[Collection entries]
▼▼▼
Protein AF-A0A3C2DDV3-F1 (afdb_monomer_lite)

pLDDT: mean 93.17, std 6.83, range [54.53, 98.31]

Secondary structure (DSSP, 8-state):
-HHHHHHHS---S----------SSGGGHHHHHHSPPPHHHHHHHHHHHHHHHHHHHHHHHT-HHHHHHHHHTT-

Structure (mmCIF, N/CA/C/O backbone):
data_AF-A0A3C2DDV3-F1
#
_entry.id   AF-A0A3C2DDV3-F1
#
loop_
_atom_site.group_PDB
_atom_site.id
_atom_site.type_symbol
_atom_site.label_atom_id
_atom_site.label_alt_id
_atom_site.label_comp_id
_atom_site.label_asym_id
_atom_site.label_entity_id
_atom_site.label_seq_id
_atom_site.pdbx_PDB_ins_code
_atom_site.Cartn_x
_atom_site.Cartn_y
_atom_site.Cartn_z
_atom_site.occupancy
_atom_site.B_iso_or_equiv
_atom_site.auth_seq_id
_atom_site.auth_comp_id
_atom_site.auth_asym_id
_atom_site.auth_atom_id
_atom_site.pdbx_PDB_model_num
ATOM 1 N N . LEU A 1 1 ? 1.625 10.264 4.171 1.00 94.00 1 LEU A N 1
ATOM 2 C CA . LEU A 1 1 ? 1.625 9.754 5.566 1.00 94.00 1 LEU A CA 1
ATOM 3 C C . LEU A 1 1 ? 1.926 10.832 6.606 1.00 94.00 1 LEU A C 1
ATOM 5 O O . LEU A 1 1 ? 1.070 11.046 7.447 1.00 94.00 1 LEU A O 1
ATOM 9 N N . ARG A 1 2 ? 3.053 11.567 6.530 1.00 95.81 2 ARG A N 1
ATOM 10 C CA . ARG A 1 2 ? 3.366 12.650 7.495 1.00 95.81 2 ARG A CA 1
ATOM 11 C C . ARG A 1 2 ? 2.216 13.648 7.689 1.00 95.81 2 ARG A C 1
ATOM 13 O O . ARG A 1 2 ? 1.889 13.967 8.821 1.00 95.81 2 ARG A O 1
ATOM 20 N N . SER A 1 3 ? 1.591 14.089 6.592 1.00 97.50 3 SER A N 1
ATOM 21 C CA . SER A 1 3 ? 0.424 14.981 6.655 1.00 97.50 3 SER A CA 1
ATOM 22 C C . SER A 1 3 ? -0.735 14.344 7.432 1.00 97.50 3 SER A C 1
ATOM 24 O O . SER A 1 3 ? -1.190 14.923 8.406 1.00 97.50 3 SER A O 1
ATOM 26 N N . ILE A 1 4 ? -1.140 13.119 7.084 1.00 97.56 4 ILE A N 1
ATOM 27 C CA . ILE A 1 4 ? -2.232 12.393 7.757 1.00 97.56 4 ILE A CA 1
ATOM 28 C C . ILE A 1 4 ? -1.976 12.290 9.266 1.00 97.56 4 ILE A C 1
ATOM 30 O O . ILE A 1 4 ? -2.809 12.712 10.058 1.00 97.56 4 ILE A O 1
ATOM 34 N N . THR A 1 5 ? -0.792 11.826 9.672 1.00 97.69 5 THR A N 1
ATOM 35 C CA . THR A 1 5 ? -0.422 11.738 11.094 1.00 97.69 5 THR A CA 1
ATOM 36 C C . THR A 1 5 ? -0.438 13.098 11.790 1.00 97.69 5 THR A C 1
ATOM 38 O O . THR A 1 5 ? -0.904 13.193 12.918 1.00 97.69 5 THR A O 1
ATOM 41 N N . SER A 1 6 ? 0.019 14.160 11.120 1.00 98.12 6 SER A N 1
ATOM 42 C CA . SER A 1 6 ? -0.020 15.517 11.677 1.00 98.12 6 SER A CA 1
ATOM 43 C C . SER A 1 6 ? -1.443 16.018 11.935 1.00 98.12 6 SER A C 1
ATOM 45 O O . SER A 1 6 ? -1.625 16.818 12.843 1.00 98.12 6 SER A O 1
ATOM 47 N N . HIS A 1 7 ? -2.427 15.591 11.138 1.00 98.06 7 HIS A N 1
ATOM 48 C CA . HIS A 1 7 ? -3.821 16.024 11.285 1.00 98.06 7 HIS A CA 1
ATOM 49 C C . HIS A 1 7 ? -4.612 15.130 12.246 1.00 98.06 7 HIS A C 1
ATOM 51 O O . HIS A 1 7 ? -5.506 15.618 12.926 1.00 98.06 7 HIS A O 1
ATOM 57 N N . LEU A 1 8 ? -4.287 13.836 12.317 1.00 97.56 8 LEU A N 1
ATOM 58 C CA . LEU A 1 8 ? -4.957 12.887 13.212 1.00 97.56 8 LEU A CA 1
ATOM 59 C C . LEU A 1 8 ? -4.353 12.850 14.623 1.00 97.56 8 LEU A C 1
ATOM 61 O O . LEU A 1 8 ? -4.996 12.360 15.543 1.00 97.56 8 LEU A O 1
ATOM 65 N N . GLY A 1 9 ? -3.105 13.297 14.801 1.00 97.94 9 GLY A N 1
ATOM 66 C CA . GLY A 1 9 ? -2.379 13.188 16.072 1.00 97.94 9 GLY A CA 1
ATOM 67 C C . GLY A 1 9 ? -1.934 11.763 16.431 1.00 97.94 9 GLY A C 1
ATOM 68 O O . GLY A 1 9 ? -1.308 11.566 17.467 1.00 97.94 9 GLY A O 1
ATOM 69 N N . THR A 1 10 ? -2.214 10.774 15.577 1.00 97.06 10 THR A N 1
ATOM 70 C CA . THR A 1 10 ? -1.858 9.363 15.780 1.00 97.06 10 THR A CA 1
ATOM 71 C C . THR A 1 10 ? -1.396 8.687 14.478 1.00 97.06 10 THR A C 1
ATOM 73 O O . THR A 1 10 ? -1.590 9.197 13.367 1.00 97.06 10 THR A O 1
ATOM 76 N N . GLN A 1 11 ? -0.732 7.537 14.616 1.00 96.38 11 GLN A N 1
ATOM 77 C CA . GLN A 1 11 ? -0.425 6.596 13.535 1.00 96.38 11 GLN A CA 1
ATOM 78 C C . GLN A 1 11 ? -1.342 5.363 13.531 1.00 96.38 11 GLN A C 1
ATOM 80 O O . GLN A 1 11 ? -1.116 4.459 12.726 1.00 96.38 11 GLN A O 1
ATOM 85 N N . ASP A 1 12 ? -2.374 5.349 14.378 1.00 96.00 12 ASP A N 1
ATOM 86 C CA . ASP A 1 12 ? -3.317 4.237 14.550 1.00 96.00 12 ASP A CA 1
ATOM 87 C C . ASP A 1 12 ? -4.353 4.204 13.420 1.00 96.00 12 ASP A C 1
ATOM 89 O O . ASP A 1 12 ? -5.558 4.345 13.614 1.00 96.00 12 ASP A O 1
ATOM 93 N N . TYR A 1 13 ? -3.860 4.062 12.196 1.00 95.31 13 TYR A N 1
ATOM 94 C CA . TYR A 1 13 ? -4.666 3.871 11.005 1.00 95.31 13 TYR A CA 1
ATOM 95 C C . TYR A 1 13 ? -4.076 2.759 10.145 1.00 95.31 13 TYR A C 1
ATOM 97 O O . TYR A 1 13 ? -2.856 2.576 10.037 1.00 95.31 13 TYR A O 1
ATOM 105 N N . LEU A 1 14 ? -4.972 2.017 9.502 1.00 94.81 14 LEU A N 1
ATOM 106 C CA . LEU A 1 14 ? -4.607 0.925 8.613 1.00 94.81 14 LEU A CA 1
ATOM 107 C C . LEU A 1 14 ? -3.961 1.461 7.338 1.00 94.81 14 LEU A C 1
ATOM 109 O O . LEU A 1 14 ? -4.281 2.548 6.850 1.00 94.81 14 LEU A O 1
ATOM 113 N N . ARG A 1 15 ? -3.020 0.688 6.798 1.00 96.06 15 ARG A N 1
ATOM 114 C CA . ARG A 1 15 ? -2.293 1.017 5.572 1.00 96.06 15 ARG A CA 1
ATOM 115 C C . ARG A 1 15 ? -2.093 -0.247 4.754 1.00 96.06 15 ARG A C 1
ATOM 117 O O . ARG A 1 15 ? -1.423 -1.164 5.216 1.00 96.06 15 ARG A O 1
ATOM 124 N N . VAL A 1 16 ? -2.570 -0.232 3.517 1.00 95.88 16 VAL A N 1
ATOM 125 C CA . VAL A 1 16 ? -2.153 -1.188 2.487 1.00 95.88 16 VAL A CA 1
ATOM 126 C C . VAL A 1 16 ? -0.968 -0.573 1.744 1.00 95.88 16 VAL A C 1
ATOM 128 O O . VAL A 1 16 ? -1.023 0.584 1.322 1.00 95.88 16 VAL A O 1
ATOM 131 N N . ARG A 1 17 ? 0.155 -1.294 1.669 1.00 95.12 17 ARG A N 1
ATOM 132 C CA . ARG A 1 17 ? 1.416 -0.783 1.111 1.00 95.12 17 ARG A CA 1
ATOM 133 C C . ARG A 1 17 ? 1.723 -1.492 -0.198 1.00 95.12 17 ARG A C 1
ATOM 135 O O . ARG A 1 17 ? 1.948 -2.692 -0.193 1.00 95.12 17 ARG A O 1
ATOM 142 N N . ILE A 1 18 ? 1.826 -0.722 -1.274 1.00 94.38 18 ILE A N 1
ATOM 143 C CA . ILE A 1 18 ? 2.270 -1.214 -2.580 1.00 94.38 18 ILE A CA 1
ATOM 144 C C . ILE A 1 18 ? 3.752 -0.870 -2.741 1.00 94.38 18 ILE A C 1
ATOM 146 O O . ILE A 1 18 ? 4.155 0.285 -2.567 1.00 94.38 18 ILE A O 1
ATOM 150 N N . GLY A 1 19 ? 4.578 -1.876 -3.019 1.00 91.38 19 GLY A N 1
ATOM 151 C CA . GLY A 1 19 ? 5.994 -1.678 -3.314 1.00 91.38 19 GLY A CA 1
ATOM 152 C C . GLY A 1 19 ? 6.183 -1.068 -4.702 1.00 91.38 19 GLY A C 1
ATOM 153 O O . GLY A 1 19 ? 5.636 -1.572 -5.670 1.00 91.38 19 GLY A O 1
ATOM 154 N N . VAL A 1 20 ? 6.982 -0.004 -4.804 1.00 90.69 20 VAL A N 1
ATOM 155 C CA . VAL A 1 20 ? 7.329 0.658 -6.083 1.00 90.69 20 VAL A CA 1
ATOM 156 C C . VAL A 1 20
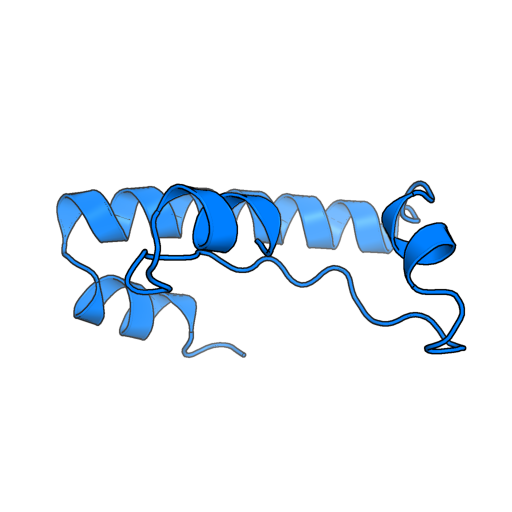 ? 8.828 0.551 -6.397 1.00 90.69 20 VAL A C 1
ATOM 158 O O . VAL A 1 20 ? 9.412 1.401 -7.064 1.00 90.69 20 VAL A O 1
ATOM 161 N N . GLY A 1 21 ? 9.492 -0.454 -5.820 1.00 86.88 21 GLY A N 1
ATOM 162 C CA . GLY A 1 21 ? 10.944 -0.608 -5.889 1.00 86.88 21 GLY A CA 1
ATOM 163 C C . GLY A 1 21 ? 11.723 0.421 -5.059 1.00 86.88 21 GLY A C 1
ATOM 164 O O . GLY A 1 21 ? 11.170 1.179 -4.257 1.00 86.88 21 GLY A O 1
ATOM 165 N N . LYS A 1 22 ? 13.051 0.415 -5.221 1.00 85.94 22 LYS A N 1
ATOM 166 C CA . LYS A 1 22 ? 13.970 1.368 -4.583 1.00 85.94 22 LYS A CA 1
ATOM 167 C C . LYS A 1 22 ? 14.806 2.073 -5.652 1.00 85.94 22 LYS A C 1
▲▲▲
▼▼▼
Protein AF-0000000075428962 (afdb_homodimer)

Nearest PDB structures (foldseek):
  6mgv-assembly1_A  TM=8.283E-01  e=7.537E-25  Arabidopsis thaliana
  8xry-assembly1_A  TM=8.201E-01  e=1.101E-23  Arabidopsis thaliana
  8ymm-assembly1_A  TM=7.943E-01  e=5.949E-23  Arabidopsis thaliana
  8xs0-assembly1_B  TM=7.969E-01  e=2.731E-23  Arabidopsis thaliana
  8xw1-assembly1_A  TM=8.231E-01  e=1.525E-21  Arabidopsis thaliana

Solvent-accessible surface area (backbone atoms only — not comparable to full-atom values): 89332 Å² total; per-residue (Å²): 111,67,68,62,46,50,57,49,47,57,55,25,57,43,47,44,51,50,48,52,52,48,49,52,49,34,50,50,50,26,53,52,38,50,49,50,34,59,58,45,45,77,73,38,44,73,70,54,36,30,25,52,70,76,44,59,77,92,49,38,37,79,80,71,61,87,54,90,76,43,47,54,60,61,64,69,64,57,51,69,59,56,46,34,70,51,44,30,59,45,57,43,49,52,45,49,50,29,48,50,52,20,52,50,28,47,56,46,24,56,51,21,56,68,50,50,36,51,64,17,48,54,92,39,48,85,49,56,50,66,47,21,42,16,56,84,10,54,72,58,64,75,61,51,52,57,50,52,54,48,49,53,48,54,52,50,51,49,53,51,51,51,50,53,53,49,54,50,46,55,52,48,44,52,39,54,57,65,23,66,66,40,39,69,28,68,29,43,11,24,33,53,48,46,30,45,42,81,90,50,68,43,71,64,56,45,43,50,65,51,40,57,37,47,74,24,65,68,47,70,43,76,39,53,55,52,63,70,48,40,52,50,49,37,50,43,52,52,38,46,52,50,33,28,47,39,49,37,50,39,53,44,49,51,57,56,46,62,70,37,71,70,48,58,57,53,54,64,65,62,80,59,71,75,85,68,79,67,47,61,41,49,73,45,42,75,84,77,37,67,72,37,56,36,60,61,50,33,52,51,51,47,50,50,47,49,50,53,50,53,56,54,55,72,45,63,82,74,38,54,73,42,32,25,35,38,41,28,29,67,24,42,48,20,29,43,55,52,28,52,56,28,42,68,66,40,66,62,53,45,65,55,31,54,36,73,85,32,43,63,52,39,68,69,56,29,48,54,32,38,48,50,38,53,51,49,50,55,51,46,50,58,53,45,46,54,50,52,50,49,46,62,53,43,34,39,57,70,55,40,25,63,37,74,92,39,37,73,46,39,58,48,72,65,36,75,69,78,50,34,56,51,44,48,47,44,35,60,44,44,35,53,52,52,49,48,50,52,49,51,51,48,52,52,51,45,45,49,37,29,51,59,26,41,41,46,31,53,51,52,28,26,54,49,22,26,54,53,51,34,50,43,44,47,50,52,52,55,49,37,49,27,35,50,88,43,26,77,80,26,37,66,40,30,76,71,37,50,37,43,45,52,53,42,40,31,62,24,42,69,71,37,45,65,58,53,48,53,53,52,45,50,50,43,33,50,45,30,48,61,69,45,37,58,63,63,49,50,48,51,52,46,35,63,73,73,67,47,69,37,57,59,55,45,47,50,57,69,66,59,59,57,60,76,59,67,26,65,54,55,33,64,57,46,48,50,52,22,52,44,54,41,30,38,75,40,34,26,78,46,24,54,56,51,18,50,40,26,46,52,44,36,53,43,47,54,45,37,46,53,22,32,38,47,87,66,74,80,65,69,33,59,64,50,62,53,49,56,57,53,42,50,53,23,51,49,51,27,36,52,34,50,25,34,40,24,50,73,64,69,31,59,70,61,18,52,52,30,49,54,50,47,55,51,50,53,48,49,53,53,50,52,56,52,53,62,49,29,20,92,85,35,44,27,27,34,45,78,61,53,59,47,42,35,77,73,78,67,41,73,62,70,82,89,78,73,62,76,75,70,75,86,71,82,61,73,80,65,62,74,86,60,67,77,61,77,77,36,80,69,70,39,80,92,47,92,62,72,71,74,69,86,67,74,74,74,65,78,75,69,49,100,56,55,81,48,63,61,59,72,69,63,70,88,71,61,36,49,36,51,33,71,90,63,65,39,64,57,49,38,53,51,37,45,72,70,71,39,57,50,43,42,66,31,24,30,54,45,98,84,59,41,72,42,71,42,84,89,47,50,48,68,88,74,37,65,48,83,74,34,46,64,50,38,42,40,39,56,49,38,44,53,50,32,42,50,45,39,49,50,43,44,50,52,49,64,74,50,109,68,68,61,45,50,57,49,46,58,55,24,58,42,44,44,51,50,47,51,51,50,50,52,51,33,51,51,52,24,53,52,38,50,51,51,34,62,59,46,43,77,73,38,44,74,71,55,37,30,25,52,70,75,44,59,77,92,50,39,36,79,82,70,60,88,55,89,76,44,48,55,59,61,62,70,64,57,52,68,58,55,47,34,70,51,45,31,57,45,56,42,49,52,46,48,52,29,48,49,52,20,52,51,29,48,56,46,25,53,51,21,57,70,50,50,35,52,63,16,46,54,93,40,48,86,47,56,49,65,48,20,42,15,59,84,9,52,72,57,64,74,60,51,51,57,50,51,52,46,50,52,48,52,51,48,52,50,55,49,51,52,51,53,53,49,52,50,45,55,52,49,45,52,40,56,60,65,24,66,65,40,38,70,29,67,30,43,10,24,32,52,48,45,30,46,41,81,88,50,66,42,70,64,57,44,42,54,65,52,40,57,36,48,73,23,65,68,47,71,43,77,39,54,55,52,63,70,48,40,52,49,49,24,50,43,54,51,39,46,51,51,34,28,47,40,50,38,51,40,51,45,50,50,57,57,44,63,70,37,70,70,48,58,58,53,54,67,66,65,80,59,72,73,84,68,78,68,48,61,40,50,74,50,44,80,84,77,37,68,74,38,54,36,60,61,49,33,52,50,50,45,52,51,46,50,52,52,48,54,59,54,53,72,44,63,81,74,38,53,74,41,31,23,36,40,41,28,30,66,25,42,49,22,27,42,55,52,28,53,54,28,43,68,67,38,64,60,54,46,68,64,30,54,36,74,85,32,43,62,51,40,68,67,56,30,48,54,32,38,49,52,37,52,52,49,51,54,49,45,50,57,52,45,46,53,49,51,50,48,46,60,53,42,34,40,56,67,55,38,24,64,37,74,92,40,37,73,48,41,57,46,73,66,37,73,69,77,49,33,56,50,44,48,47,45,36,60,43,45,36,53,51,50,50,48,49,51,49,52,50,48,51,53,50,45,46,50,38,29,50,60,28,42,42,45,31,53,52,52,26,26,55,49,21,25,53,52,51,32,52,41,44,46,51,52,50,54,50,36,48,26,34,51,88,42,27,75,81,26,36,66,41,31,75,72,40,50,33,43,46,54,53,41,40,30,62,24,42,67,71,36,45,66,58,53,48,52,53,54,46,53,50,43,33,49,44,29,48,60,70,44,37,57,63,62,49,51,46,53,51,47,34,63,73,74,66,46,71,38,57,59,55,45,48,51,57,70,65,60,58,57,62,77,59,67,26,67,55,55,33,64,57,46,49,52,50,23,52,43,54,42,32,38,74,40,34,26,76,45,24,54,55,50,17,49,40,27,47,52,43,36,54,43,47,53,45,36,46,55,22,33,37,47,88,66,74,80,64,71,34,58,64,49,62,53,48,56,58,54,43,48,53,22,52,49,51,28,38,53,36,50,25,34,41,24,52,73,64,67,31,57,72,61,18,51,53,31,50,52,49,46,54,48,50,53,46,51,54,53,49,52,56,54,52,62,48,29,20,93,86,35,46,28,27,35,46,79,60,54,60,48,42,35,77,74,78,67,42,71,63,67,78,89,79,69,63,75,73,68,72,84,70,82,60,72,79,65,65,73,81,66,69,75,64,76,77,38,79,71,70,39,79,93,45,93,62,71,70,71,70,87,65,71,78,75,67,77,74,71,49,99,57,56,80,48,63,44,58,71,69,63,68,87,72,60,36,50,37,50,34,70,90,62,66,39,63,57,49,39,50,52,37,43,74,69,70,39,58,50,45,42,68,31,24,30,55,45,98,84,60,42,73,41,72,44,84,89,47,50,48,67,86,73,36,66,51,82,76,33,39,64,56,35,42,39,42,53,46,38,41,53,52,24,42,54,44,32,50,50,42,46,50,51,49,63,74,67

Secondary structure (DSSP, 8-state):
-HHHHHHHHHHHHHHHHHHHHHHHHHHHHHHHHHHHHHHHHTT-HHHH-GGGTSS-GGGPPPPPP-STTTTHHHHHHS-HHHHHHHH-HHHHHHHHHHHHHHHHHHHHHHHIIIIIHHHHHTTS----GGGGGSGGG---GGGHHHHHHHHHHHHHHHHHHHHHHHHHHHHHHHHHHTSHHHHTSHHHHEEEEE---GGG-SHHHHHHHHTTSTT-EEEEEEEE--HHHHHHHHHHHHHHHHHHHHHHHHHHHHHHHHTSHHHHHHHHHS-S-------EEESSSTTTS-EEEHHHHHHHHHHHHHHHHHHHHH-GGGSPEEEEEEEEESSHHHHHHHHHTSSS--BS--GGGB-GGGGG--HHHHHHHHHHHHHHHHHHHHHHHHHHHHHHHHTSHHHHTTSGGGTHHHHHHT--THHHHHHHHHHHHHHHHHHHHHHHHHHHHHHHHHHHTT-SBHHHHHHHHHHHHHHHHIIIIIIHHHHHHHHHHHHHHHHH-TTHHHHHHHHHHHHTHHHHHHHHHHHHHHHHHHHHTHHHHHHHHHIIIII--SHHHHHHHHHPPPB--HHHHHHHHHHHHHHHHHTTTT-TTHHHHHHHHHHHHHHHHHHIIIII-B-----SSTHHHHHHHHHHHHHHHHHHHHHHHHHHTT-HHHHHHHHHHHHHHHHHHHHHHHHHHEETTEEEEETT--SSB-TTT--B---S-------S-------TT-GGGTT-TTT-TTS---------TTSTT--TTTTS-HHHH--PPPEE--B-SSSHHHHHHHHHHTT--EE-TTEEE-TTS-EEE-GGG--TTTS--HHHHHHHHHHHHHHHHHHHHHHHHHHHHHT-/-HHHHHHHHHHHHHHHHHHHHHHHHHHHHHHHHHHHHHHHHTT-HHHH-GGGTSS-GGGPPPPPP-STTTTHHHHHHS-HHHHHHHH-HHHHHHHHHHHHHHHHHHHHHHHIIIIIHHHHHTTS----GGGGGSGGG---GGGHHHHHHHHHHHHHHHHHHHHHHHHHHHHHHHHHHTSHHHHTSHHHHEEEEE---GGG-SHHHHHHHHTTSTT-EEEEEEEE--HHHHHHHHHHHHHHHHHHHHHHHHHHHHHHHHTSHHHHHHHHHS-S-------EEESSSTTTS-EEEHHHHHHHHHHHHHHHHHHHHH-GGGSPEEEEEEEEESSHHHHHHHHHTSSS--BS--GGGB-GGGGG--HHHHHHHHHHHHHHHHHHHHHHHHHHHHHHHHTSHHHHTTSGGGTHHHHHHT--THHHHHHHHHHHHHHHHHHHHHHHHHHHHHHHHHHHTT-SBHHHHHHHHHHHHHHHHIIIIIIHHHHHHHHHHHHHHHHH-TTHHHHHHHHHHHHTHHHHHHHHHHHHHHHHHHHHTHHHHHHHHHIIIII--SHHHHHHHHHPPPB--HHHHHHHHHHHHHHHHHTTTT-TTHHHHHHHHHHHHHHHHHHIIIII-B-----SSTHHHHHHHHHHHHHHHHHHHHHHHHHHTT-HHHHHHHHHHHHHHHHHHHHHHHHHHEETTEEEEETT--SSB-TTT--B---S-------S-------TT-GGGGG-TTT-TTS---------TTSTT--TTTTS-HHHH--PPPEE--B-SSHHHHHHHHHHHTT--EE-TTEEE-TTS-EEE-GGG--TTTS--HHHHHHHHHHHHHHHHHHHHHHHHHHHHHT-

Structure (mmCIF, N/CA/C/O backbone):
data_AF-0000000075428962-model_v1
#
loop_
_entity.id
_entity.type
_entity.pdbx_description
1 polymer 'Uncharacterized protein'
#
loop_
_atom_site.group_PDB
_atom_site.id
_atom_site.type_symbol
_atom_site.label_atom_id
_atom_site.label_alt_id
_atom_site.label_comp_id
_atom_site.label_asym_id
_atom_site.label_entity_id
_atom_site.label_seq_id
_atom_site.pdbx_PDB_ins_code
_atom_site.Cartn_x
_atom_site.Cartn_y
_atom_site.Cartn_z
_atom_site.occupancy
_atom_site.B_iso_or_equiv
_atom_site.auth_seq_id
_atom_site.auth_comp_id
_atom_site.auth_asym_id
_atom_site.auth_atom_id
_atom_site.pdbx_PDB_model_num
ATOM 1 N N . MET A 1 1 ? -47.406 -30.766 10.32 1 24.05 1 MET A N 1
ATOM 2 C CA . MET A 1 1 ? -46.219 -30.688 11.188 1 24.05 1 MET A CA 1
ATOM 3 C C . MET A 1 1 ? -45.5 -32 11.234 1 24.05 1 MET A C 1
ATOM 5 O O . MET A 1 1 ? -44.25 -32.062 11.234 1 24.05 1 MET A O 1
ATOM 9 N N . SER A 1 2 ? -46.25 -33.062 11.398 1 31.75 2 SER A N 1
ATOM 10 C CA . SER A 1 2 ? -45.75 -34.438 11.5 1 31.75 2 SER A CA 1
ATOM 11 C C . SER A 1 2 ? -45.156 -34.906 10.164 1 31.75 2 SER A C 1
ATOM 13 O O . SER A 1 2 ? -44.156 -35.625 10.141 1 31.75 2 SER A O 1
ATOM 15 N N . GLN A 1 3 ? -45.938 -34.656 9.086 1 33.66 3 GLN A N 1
▲▲▲
[Exercise details]
Restate word for word the lines of the data above, starting at the line containing "ATOM 51 O O" and ending at the line containing "ATOM 65 N N", both included, and nothing more.

[Output of the exercise]
ATOM 51 O O . HIS A 1 7 ? -5.506 15.618 12.926 1.00 98.06 7 HIS A O 1
ATOM 57 N N . LEU A 1 8 ? -4.287 13.836 12.317 1.00 97.56 8 LEU A N 1
ATOM 58 C CA . LEU A 1 8 ? -4.957 12.887 13.212 1.00 97.56 8 LEU A CA 1
ATOM 59 C C . LEU A 1 8 ? -4.353 12.850 14.623 1.00 97.56 8 LEU A C 1
ATOM 61 O O . LEU A 1 8 ? -4.996 12.360 15.543 1.00 97.56 8 LEU A O 1
ATOM 65 N N . GLY A 1 9 ? -3.105 13.297 14.801 1.00 97.94 9 GLY A N 1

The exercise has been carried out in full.